Rating:
# Teaser CONFidence CTF 2015: Mac Hacking
----------
## Challenge details
| Contest | Challenge | Category | Points |
|:---------------|:--------------|:----------|-------:|
| Teaser CONFidence CTF 2015 | Mac Hacking | Crypto | 150 |
**Description:**
>*They laughed at my XOR encryption. Then, they mocked me for using MD5. Hah! What do they even know. I bet they don't even code in PHP.*
>*Oh, so you think you're clever, too? Well then, Master Hacker, show me your mad skillz. Here, [I'll even give you the source code](challenge/index.php). Go ahead, make my day.*
>*Alright, alright, there's an easier way to solve this one than we expected. The task is now worth 150 points.*
----------
## Write-up
### First look
The application is a simple HMAC (Hash-based Message Authentication) signing service and our goal is to trick it into signing data containing the string "get flag". The application supports two actions: sign and verify. The problem here is that it doesn't allow us to sign any data containing the string "get":
>```php
> if (strstr($data,'get')) {
> die('get word not allowed');
> }
>```
If we look at the signing code we can see it can be performed in 'old' or new mode:
>```php
> if ($method == 'old') {
> echo md5(do_xor($data,$secret));
> } else {
> echo hash_hmac('md5',$data, $secret);
> }
>```
The 'new' mode returns an MD5-based HMAC of our data with the secret key.
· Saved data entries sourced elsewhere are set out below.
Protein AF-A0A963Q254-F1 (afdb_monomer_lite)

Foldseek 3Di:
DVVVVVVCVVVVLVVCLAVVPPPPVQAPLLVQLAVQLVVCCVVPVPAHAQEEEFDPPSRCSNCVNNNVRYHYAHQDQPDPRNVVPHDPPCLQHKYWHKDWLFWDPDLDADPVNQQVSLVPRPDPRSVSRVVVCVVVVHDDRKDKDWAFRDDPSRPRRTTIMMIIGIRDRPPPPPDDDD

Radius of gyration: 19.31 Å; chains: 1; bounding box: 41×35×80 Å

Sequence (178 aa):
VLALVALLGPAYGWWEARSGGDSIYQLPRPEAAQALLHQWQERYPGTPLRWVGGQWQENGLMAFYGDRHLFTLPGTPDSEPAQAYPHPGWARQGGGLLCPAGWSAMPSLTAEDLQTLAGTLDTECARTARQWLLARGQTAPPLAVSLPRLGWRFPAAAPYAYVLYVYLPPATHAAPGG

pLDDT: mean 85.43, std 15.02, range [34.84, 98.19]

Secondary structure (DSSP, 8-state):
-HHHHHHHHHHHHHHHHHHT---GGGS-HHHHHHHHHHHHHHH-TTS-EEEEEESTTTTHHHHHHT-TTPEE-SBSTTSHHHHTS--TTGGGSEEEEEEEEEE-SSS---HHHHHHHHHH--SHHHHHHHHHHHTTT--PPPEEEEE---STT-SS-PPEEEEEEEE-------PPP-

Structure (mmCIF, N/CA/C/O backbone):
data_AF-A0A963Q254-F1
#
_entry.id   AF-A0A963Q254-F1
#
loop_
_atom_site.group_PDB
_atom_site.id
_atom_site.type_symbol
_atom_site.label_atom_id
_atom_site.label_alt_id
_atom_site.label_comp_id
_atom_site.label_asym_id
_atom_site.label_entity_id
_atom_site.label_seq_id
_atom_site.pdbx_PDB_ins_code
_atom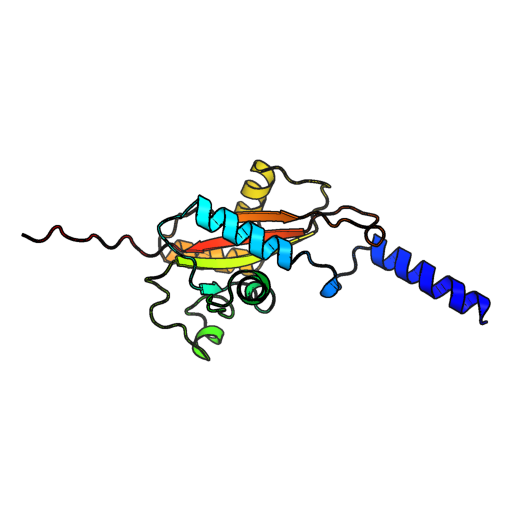_site.Cartn_x
_atom_site.Cartn_y
_atom_site.Cartn_z
_atom_site.occupancy
_atom_site.B_iso_or_equiv
_atom_site.auth_seq_id
_atom_site.auth_comp_id
_atom_site.auth_asym_id
_atom_site.auth_atom_id
_atom_site.pdbx_PDB_model_num
ATOM 1 N N . VAL A 1 1 ? 18.760 -19.162 -42.687 1.00 62.81 1 VAL A N 1
ATOM 2 C CA . VAL A 1 1 ? 17.557 -19.261 -41.821 1.00 62.81 1 VAL A CA 1
ATOM 3 C C . VAL A 1 1 ? 17.934 -19.422 -40.349 1.00 62.81 1 VAL A C 1
ATOM 5 O O . VAL A 1 1 ? 17.625 -18.523 -39.584 1.00 62.81 1 VAL A O 1
ATOM 8 N N . LEU A 1 2 ? 18.687 -20.460 -39.954 1.00 62.59 2 LEU A N 1
ATOM 9 C CA . LEU A 1 2 ? 19.126 -20.668 -38.556 1.00 62.59 2 LEU A CA 1
ATOM 10 C C . LEU A 1 2 ? 19.910 -19.490 -37.943 1.00 62.59 2 LEU A C 1
ATOM 12 O O . LEU A 1 2 ? 19.613 -19.083 -36.827 1.00 62.59 2 LEU A O 1
ATOM 16 N N . ALA A 1 3 ? 20.839 -18.880 -38.688 1.00 68.00 3 ALA A N 1
ATOM 17 C CA . ALA A 1 3 ? 21.587 -17.705 -38.217 1.00 68.00 3 ALA A CA 1
ATOM 18 C C . ALA A 1 3 ? 20.702 -16.462 -37.994 1.00 68.00 3 ALA A C 1
ATOM 20 O O . ALA A 1 3 ? 20.981 -15.645 -37.124 1.00 68.00 3 ALA A O 1
ATOM 21 N N . LEU A 1 4 ? 19.607 -16.339 -38.753 1.00 62.94 4 LEU A N 1
ATOM 22 C CA . LEU A 1 4 ? 18.657 -15.232 -38.627 1.00 62.94 4 LEU A CA 1
ATOM 23 C C . LEU A 1 4 ? 17.777 -15.414 -37.383 1.00 62.94 4 LEU A C 1
ATOM 25 O O . LEU A 1 4 ? 17.580 -14.474 -36.623 1.00 62.94 4 LEU A O 1
ATOM 29 N N . VAL A 1 5 ? 17.327 -16.646 -37.125 1.00 68.25 5 VAL A N 1
ATOM 30 C CA . VAL A 1 5 ? 16.584 -17.007 -35.905 1.00 68.25 5 VAL A CA 1
ATOM 31 C C . VAL A 1 5 ? 17.454 -16.828 -34.652 1.00 68.25 5 VAL A C 1
ATOM 33 O O . VAL A 1 5 ? 16.980 -16.299 -33.649 1.00 68.25 5 VAL A O 1
ATOM 36 N N . ALA A 1 6 ? 18.742 -17.187 -34.724 1.00 72.44 6 ALA A N 1
ATOM 37 C CA . ALA A 1 6 ? 19.686 -17.044 -33.613 1.00 72.44 6 ALA A CA 1
ATOM 38 C C . ALA A 1 6 ? 19.984 -15.581 -33.232 1.00 72.44 6 ALA A C 1
ATOM 40 O O . ALA A 1 6 ? 20.311 -15.320 -32.079 1.00 72.44 6 ALA A O 1
ATOM 41 N N . LEU A 1 7 ? 19.860 -14.633 -34.167 1.00 75.75 7 LEU A N 1
ATOM 42 C CA . LEU A 1 7 ? 20.053 -13.200 -33.908 1.00 75.75 7 LEU A CA 1
ATOM 43 C C . LEU A 1 7 ? 18.751 -12.488 -33.517 1.00 75.75 7 LEU A C 1
ATOM 45 O O . LEU A 1 7 ? 18.782 -11.556 -32.715 1.00 75.75 7 LEU A O 1
ATOM 49 N N . LEU A 1 8 ? 17.606 -12.949 -34.027 1.00 76.75 8 LEU A N 1
ATOM 50 C CA . LEU A 1 8 ? 16.298 -12.375 -33.707 1.00 76.75 8 LEU A CA 1
ATOM 51 C C . LEU A 1 8 ? 15.907 -12.581 -32.239 1.00 76.75 8 LEU A C 1
ATOM 53 O O . LEU A 1 8 ? 15.376 -11.658 -31.636 1.00 76.75 8 LEU A O 1
ATOM 57 N N . GLY A 1 9 ? 16.204 -13.739 -31.639 1.00 71.88 9 GLY A N 1
ATOM 58 C CA . GLY A 1 9 ? 15.888 -14.011 -30.228 1.00 71.88 9 GLY A CA 1
ATOM 59 C C . GLY A 1 9 ? 16.581 -13.055 -29.239 1.00 71.88 9 GLY A C 1
ATOM 60 O O . GLY A 1 9 ? 15.897 -12.405 -28.447 1.00 71.88 9 GLY A O 1
ATOM 61 N N . PRO A 1 10 ? 17.919 -12.908 -29.290 1.00 76.00 10 PRO A N 1
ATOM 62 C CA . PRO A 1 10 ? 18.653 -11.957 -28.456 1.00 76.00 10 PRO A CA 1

The 'old' mode, however, returns the MD5 hash of a xor of our data with the secret key, performed as follows:
>```php
>function do_xor($a,$b) {
> $s = '';
> for ($i=0; $i < max(strlen($a),strlen($b)); $i++) {
> $x = $i < strlen($a) ? ord($a[$i]) : 0;
> $y = $i < strlen($b) ? ord($b[$i]) : 0;
> $s .= chr($x ^ $y);
> }
> return $s;
>}
>```
The above function performs a character-by character xor of two strings, effectively padding the shorter one with nullbytes to the length of the larger one.
----------
### The vulnerability
Let's look at how HMACs are defined and implemented:
Where:
>*H is a cryptographic hash function,*
>*K is a secret key padded to the right with extra zeroes to the input block size of the hash function, or the hash of the original key if it's longer than that block size,*
>*m is the message to be authenticated,*
>*opad is the outer padding (0x5c5c5c…5c5c, one-block-long hexadecimal constant),*
>*and ipad is the inner padding (0x363636…3636, one-block-long hexadecimal constant).*
In python it would be implemented as follows:
>```python
>from hashlib import md5
>
>trans_5C = bytearray((x ^ 0x5c) for x in range(256))
>trans_36 = bytearray((x ^ 0x36) for x in range(256))
>blocksize = md5().block_size # 64
>
>def hmac_md5(key, msg):
> if len(key) > blocksize:
> key = md5(key).digest()
> key = key + bytearray(blocksize - len(key))
> o_key_pad = key.translate(trans_5C)
> i_key_pad = key.translate(trans_36)
> return md5(o_key_pad + md5(i_key_pad + msg).digest())
>```
So that means if we can obtain o_key_pad and md5(i_key_pad + msg) seperately we can reconstruct the corresponding HMAC ourselves.
Given that we can obtain the md5 of our secret xored with an arbitrary string, we can use the old signing method to effectively obtain md5(i_key_pad + msg) if we make it sign:
>md5(do_xor("\x36"*blocksize + msg, secret)) = md5(i_key_pad + msg)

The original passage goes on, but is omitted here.